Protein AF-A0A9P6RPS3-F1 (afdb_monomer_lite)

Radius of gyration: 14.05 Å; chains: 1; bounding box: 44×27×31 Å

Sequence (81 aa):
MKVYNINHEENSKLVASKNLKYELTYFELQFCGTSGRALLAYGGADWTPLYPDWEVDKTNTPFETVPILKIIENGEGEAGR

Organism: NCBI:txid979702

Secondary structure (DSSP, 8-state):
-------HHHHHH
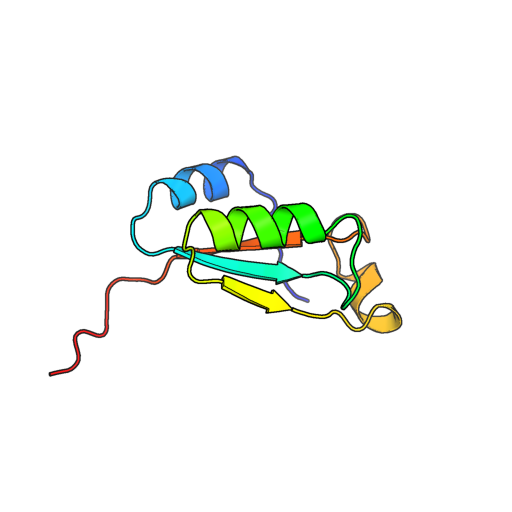HTT-SSEEEEEE--SSSSTTHHHHHHHHHTT-EEEEE---HHHHGGGSGGG-S-EEEEEE--S-----

pLDDT: mean 83.36, std 16.84, range [33.47, 97.31]

Foldseek 3Di:
DPDDPPPPVVVVVLVPDPAKEKEWEDAPDPDPCVVVVVVCVVVVHHYDYDYDPLVPCQVVDVVSDDGDMDIDGDPPDDPDD

Structure (mmCIF, N/CA/C/O backbone):
data_AF-A0A9P6RPS3-F1
#
_entry.id   AF-A0A9P6RPS3-F1
#
loop_
_atom_site.group_PDB
_atom_site.id
_atom_site.type_symbol
_atom_site.
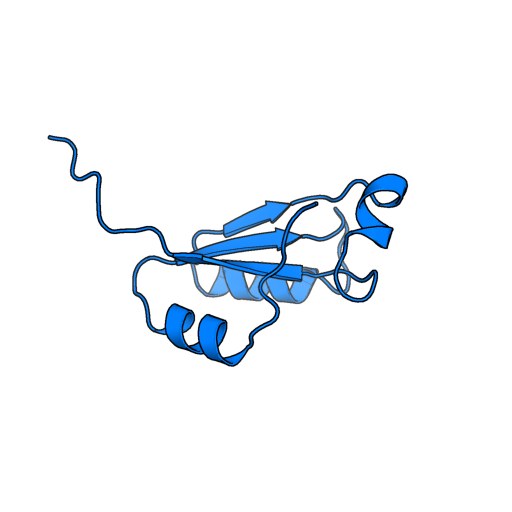label_atom_id
_atom_site.label_alt_id
_atom_site.label_comp_id
_atom_site.label_asym_id
_atom_site.label_entity_id
_atom_site.label_seq_id
_atom_site.pdbx_PDB_ins_code
_atom_site.Cartn_x
_atom_site.Cartn_y
_atom_site.Cartn_z
_atom_site.occupancy
_atom_site.B_iso_or_equiv
_atom_site.auth_seq_id
_atom_site.auth_comp_id
_atom_site.auth_asym_id
_atom_site.auth_atom_id
_atom_site.pdbx_PDB_model_num
ATOM 1 N N . MET A 1 1 ? 0.015 13.509 -14.190 1.00 43.31 1 MET A N 1
ATOM 2 C CA . MET A 1 1 ? 0.936 13.272 -13.060 1.00 43.31 1 MET A CA 1
ATOM 3 C C . MET A 1 1 ? 0.092 13.004 -11.819 1.00 43.31 1 MET A C 1
ATOM 5 O O . MET A 1 1 ? -0.649 13.897 -11.424 1.00 43.31 1 MET A O 1
ATOM 9 N N . LYS A 1 2 ? 0.098 11.780 -11.265 1.00 54.91 2 LYS A N 1
ATOM 10 C CA . LYS A 1 2 ? -0.564 11.515 -9.974 1.00 54.91 2 LYS A CA 1
ATOM 11 C C . LYS A 1 2 ? 0.317 12.127 -8.883 1.00 54.91 2 LYS A C 1
ATOM 13 O O . LYS A 1 2 ? 1.462 11.722 -8.725 1.00 54.91 2 LYS A O 1
ATOM 18 N N . VAL A 1 3 ? -0.184 13.144 -8.187 1.00 57.56 3 VAL A N 1
ATOM 19 C CA . VAL A 1 3 ? 0.534 13.762 -7.066 1.00 57.56 3 VAL A CA 1
ATOM 20 C C . VAL A 1 3 ? 0.339 12.860 -5.851 1.00 57.56 3 VAL A C 1
ATOM 22 O O . VAL A 1 3 ? -0.770 12.750 -5.330 1.00 57.56 3 VAL A O 1
ATOM 25 N N . TYR A 1 4 ? 1.398 12.170 -5.436 1.00 61.38 4 TYR A N 1
ATOM 26 C CA . TYR A 1 4 ? 1.398 11.409 -4.191 1.00 61.38 4 TYR A CA 1
ATOM 27 C C . TYR A 1 4 ? 1.708 12.364 -3.041 1.00 61.38 4 TYR A C 1
ATOM 29 O O . TYR A 1 4 ? 2.736 13.039 -3.060 1.00 61.38 4 TYR A O 1
ATOM 37 N N . ASN A 1 5 ? 0.830 12.425 -2.040 1.00 65.56 5 ASN A N 1
ATOM 38 C CA . ASN A 1 5 ? 1.146 13.125 -0.804 1.00 65.56 5 ASN A CA 1
ATOM 39 C C . ASN A 1 5 ? 2.043 12.229 0.065 1.00 65.56 5 ASN A C 1
ATOM 41 O O . ASN A 1 5 ? 1.567 11.311 0.734 1.00 65.56 5 ASN A O 1
ATOM 45 N N . ILE A 1 6 ? 3.355 12.471 0.004 1.00 64.94 6 ILE A N 1
ATOM 46 C CA . ILE A 1 6 ? 4.382 11.704 0.733 1.00 64.94 6 ILE A CA 1
ATOM 47 C C . ILE A 1 6 ? 4.527 12.220 2.183 1.00 64.94 6 ILE A C 1
ATOM 49 O O . ILE A 1 6 ? 5.357 11.733 2.946 1.00 64.94 6 ILE A O 1
ATOM 53 N N . ASN A 1 7 ? 3.723 13.199 2.613 1.00 76.38 7 ASN A N 1
ATOM 54 C CA . ASN A 1 7 ? 3.796 13.719 3.972 1.00 76.38 7 ASN A CA 1
ATOM 55 C C . ASN A 1 7 ? 3.236 12.707 4.991 1.00 76.38 7 ASN A C 1
ATOM 57 O O . ASN A 1 7 ? 2.025 12.561 5.172 1.00 76.38 7 ASN A O 1
ATOM 61 N N . HIS A 1 8 ? 4.138 12.020 5.695 1.00 71.06 8 HIS A N 1
ATOM 62 C CA . HIS A 1 8 ? 3.795 11.061 6.747 1.00 71.06 8 HIS A CA 1
ATOM 63 C C . HIS A 1 8 ? 3.001 11.681 7.907 1.00 71.06 8 HIS A C 1
ATOM 65 O O . HIS A 1 8 ? 2.180 10.990 8.503 1.00 71.06 8 HIS A O 1
ATOM 71 N N . GLU A 1 9 ? 3.211 12.965 8.204 1.00 78.81 9 GLU A N 1
ATOM 72 C CA . GLU A 1 9 ? 2.551 13.677 9.306 1.00 78.81 9 GLU A CA 1
ATOM 73 C C . GLU A 1 9 ? 1.092 14.033 8.985 1.00 78.81 9 GLU A C 1
ATOM 75 O O . GLU A 1 9 ? 0.246 14.115 9.868 1.00 78.81 9 GLU A O 1
ATOM 80 N N . GLU A 1 10 ? 0.766 14.250 7.713 1.00 75.75 10 GLU A N 1
ATOM 81 C CA . GLU A 1 10 ? -0.624 14.443 7.284 1.00 75.75 10 GLU A CA 1
ATOM 82 C C . GLU A 1 10 ? -1.352 13.102 7.216 1.00 75.75 10 GLU A C 1
ATOM 84 O O . GLU A 1 10 ? -2.467 12.972 7.718 1.00 75.75 10 GLU A O 1
ATOM 89 N N . ASN A 1 11 ? -0.681 12.075 6.691 1.00 73.50 11 ASN A N 1
ATOM 90 C CA . ASN A 1 11 ? -1.228 10.724 6.635 
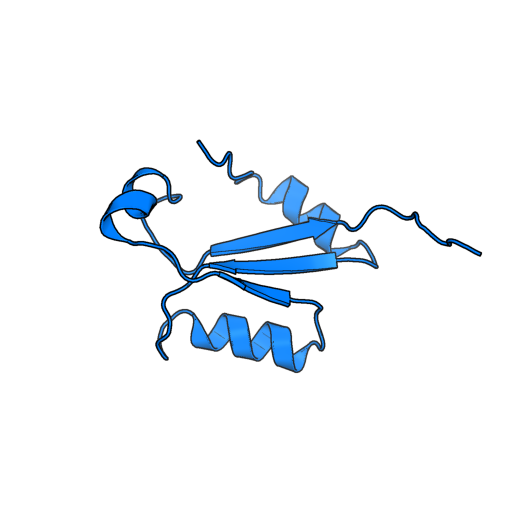1.00 73.50 11 ASN A CA 1
ATOM 91 C C . ASN A 1 11 ? -1.484 10.142 8.036 1.00 73.50 11 ASN A C 1
ATOM 93 O O . ASN A 1 11 ? -2.493 9.469 8.227 1.00 73.50 11 ASN A O 1
ATOM 97 N N . SER A 1 12 ? -0.628 10.419 9.029 1.00 74.69 12 SER A N 1
ATOM 98 C CA . SER A 1 12 ? -0.829 9.951 10.411 1.00 74.69 12 SER A CA 1
ATOM 99 C C . SER A 1 12 ? -2.082 10.551 11.055 1.00 74.69 12 SER A C 1
ATOM 101 O O . SER A 1 12 ? -2.778 9.859 11.798 1.00 74.69 12 SER A O 1
ATOM 103 N N . LYS A 1 13 ? -2.418 11.803 10.721 1.00 76.12 13 LYS A N 1
ATOM 104 C CA . LYS A 1 13 ? -3.637 12.476 11.193 1.00 76.12 13 LYS A CA 1
ATOM 105 C C . LYS A 1 13 ? -4.894 11.848 10.601 1.00 76.12 13 LYS A C 1
ATOM 107 O O . LYS A 1 13 ? -5.875 11.697 11.323 1.00 76.12 13 LYS A O 1
ATOM 112 N N . LEU A 1 14 ? -4.844 11.416 9.338 1.00 72.44 14 LEU A N 1
ATOM 113 C CA . LEU A 1 14 ? -5.964 10.730 8.686 1.00 72.44 14 LEU A CA 1
ATOM 114 C C . LEU A 1 14 ? -6.281 9.388 9.343 1.00 72.44 14 LEU A C 1
ATOM 116 O O . LEU A 1 14 ? -7.444 9.031 9.429 1.00 72.44 14 LEU A O 1
ATOM 120 N N . VAL A 1 15 ? -5.286 8.658 9.859 1.00 72.44 15 VAL A N 1
ATOM 121 C CA . VAL A 1 15 ? -5.509 7.349 10.509 1.00 72.44 15 VAL A CA 1
ATOM 122 C C . VAL A 1 15 ? -6.430 7.447 11.739 1.00 72.44 15 VAL A C 1
ATOM 124 O O . VAL A 1 15 ? -7.045 6.455 12.121 1.00 72.44 15 VAL A O 1
ATOM 127 N N . ALA A 1 16 ? -6.571 8.632 12.345 1.00 72.81 16 ALA A N 1
ATOM 128 C CA . ALA A 1 16 ? -7.517 8.864 13.437 1.00 72.81 16 ALA A CA 1
ATOM 129 C C . ALA A 1 16 ? -8.983 9.014 12.970 1.00 72.81 16 ALA A C 1
ATOM 131 O O . ALA A 1 16 ? -9.897 8.947 13.798 1.00 72.81 16 ALA A O 1
ATOM 132 N N . SER A 1 17 ? -9.223 9.218 11.672 1.00 76.94 17 SER A N 1
ATOM 133 C CA . SER A 1 17 ? -10.560 9.373 11.097 1.00 76.94 17 SER A CA 1
ATOM 134 C C . SER A 1 17 ? -11.297 8.032 11.031 1.00 76.94 17 SER A C 1
ATOM 136 O O . SER A 1 17 ? -10.717 6.980 10.772 1.00 76.94 17 SER A O 1
ATOM 138 N N . LYS A 1 18 ? -12.616 8.060 11.259 1.00 74.75 18 LYS A N 1
ATOM 139 C CA . LYS A 1 18 ? -13.445 6.840 11.328 1.00 74.75 18 LYS A CA 1
ATOM 140 C C . LYS A 1 18 ? -13.817 6.253 9.963 1.00 74.75 18 LYS A C 1
ATOM 142 O O . LYS A 1 18 ? -14.169 5.081 9.899 1.00 74.75 18 LYS A O 1
ATOM 147 N N . ASN A 1 19 ? -13.741 7.047 8.894 1.00 84.19 19 ASN A N 1
ATOM 148 C CA . ASN A 1 19 ? -14.211 6.681 7.556 1.00 84.19 19 ASN A CA 1
ATOM 149 C C . ASN A 1 19 ? -13.061 6.734 6.547 1.00 84.19 19 ASN A C 1
ATOM 151 O O . ASN A 1 19 ? -12.968 7.650 5.727 1.00 84.19 19 ASN A O 1
ATOM 155 N N . LEU A 1 20 ? -12.165 5.754 6.632 1.00 88.31 20 LEU A N 1
ATOM 156 C CA . LEU A 1 20 ? -11.022 5.645 5.734 1.00 88.31 20 LEU A CA 1
ATOM 157 C C . LEU A 1 20 ? -11.243 4.567 4.684 1.00 88.31 20 LEU A C 1
ATOM 159 O O . LEU A 1 20 ? -11.685 3.461 4.995 1.00 88.31 20 LEU A O 1
ATOM 163 N N . LYS A 1 21 ? -10.851 4.898 3.457 1.00 91.50 21 LYS A N 1
ATOM 164 C CA . LYS A 1 21 ? -10.678 3.959 2.360 1.00 91.50 21 LYS A CA 1
ATOM 165 C C . LYS A 1 21 ? -9.205 3.870 1.989 1.00 91.50 21 LYS A C 1
ATOM 167 O O . LYS A 1 21 ? -8.482 4.867 2.011 1.00 91.50 21 LYS A O 1
ATOM 172 N N . TYR A 1 22 ? -8.758 2.680 1.616 1.00 92.69 22 TYR A N 1
ATOM 173 C CA . TYR A 1 22 ? -7.371 2.435 1.242 1.00 92.69 22 TYR A CA 1
ATOM 174 C C . TYR A 1 22 ? -7.256 1.956 -0.204 1.00 92.69 22 TYR A C 1
ATOM 176 O O . TYR A 1 22 ? -8.055 1.158 -0.686 1.00 92.69 22 TYR A O 1
ATOM 184 N N . GLU A 1 23 ? -6.216 2.399 -0.898 1.00 94.50 23 GLU A N 1
ATOM 185 C CA . GLU A 1 23 ? -5.830 1.853 -2.198 1.00 94.50 23 GLU A CA 1
ATOM 186 C C . GLU A 1 23 ? -4.414 1.290 -2.084 1.00 94.50 23 GLU A C 1
ATOM 188 O O . GLU A 1 23 ? -3.480 2.008 -1.719 1.00 94.50 23 GLU A O 1
ATOM 193 N N . LEU A 1 24 ? -4.253 -0.005 -2.364 1.00 95.38 24 LEU A N 1
ATOM 194 C CA . LEU A 1 24 ? -2.954 -0.674 -2.320 1.00 95.38 24 LEU A CA 1
ATOM 195 C C . LEU A 1 24 ? -2.475 -0.943 -3.745 1.00 95.38 24 LEU A C 1
ATOM 197 O O . LEU A 1 24 ? -2.958 -1.864 -4.405 1.00 95.38 24 LEU A O 1
ATOM 201 N N . THR A 1 25 ? -1.503 -0.154 -4.202 1.00 95.94 25 THR A N 1
ATOM 202 C CA . THR A 1 25 ? -0.865 -0.343 -5.508 1.00 95.94 25 THR A CA 1
ATOM 203 C C . THR A 1 25 ? 0.198 -1.432 -5.416 1.00 95.94 25 THR A C 1
ATOM 205 O O . THR A 1 25 ? 1.206 -1.248 -4.730 1.00 95.94 25 THR A O 1
ATOM 208 N N . TYR A 1 26 ? -0.013 -2.569 -6.081 1.00 97.31 26 TYR A N 1
ATOM 209 C CA . TYR A 1 26 ? 0.960 -3.662 -6.158 1.00 97.31 26 TYR A CA 1
ATOM 210 C C . TYR A 1 26 ? 0.651 -4.620 -7.310 1.00 97.31 26 TYR A C 1
ATOM 212 O O . TYR A 1 26 ? -0.490 -4.717 -7.740 1.00 97.31 26 TYR A O 1
ATOM 220 N N . PHE A 1 27 ? 1.645 -5.385 -7.760 1.00 96.88 27 PHE A N 1
ATOM 221 C CA . PHE A 1 27 ? 1.467 -6.422 -8.778 1.00 96.88 27 PHE A CA 1
ATOM 222 C C . PHE A 1 27 ? 0.481 -7.517 -8.347 1.00 96.88 27 PHE A C 1
ATOM 224 O O . PHE A 1 27 ? 0.349 -7.829 -7.158 1.00 96.88 27 PHE A O 1
ATOM 231 N N . GLU A 1 28 ? -0.176 -8.161 -9.314 1.00 96.00 28 GLU A N 1
ATOM 232 C CA . GLU A 1 28 ? -1.070 -9.308 -9.094 1.00 96.00 28 GLU A CA 1
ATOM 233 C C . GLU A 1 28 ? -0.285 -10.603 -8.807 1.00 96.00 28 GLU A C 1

WHAT TO DO ->
Please return the data above exactly as it stands from the line with "ATOM 90 C CA" to the line with "ATOM 105 C C", keeping both of those lines but none of the pictures.

ANSWER SECTION ->
ATOM 90 C CA . ASN A 1 11 ? -1.228 10.724 6.635 
1.00 73.50 11 ASN A CA 1
ATOM 91 C C . ASN A 1 11 ? -1.484 10.142 8.036 1.00 73.50 11 ASN A C 1
ATOM 93 O O . ASN A 1 11 ? -2.493 9.469 8.227 1.00 73.50 11 ASN A O 1
ATOM 97 N N . SER A 1 12 ? -0.628 10.419 9.029 1.00 74.69 12 SER A N 1
ATOM 98 C CA . SER A 1 12 ? -0.829 9.951 10.411 1.00 74.69 12 SER A CA 1
ATOM 99 C C . SER A 1 12 ? -2.082 10.551 11.055 1.00 74.69 12 SER A C 1
ATOM 101 O O . SER A 1 12 ? -2.778 9.859 11.798 1.00 74.69 12 SER A O 1
ATOM 103 N N . LYS A 1 13 ? -2.418 11.803 10.721 1.00 76.12 13 LYS A N 1
ATOM 104 C CA . LYS A 1 13 ? -3.637 12.476 11.193 1.00 76.12 13 LYS A CA 1
ATOM 105 C C . LYS A 1 13 ? -4.894 11.848 10.601 1.00 76.12 13 LYS A C 1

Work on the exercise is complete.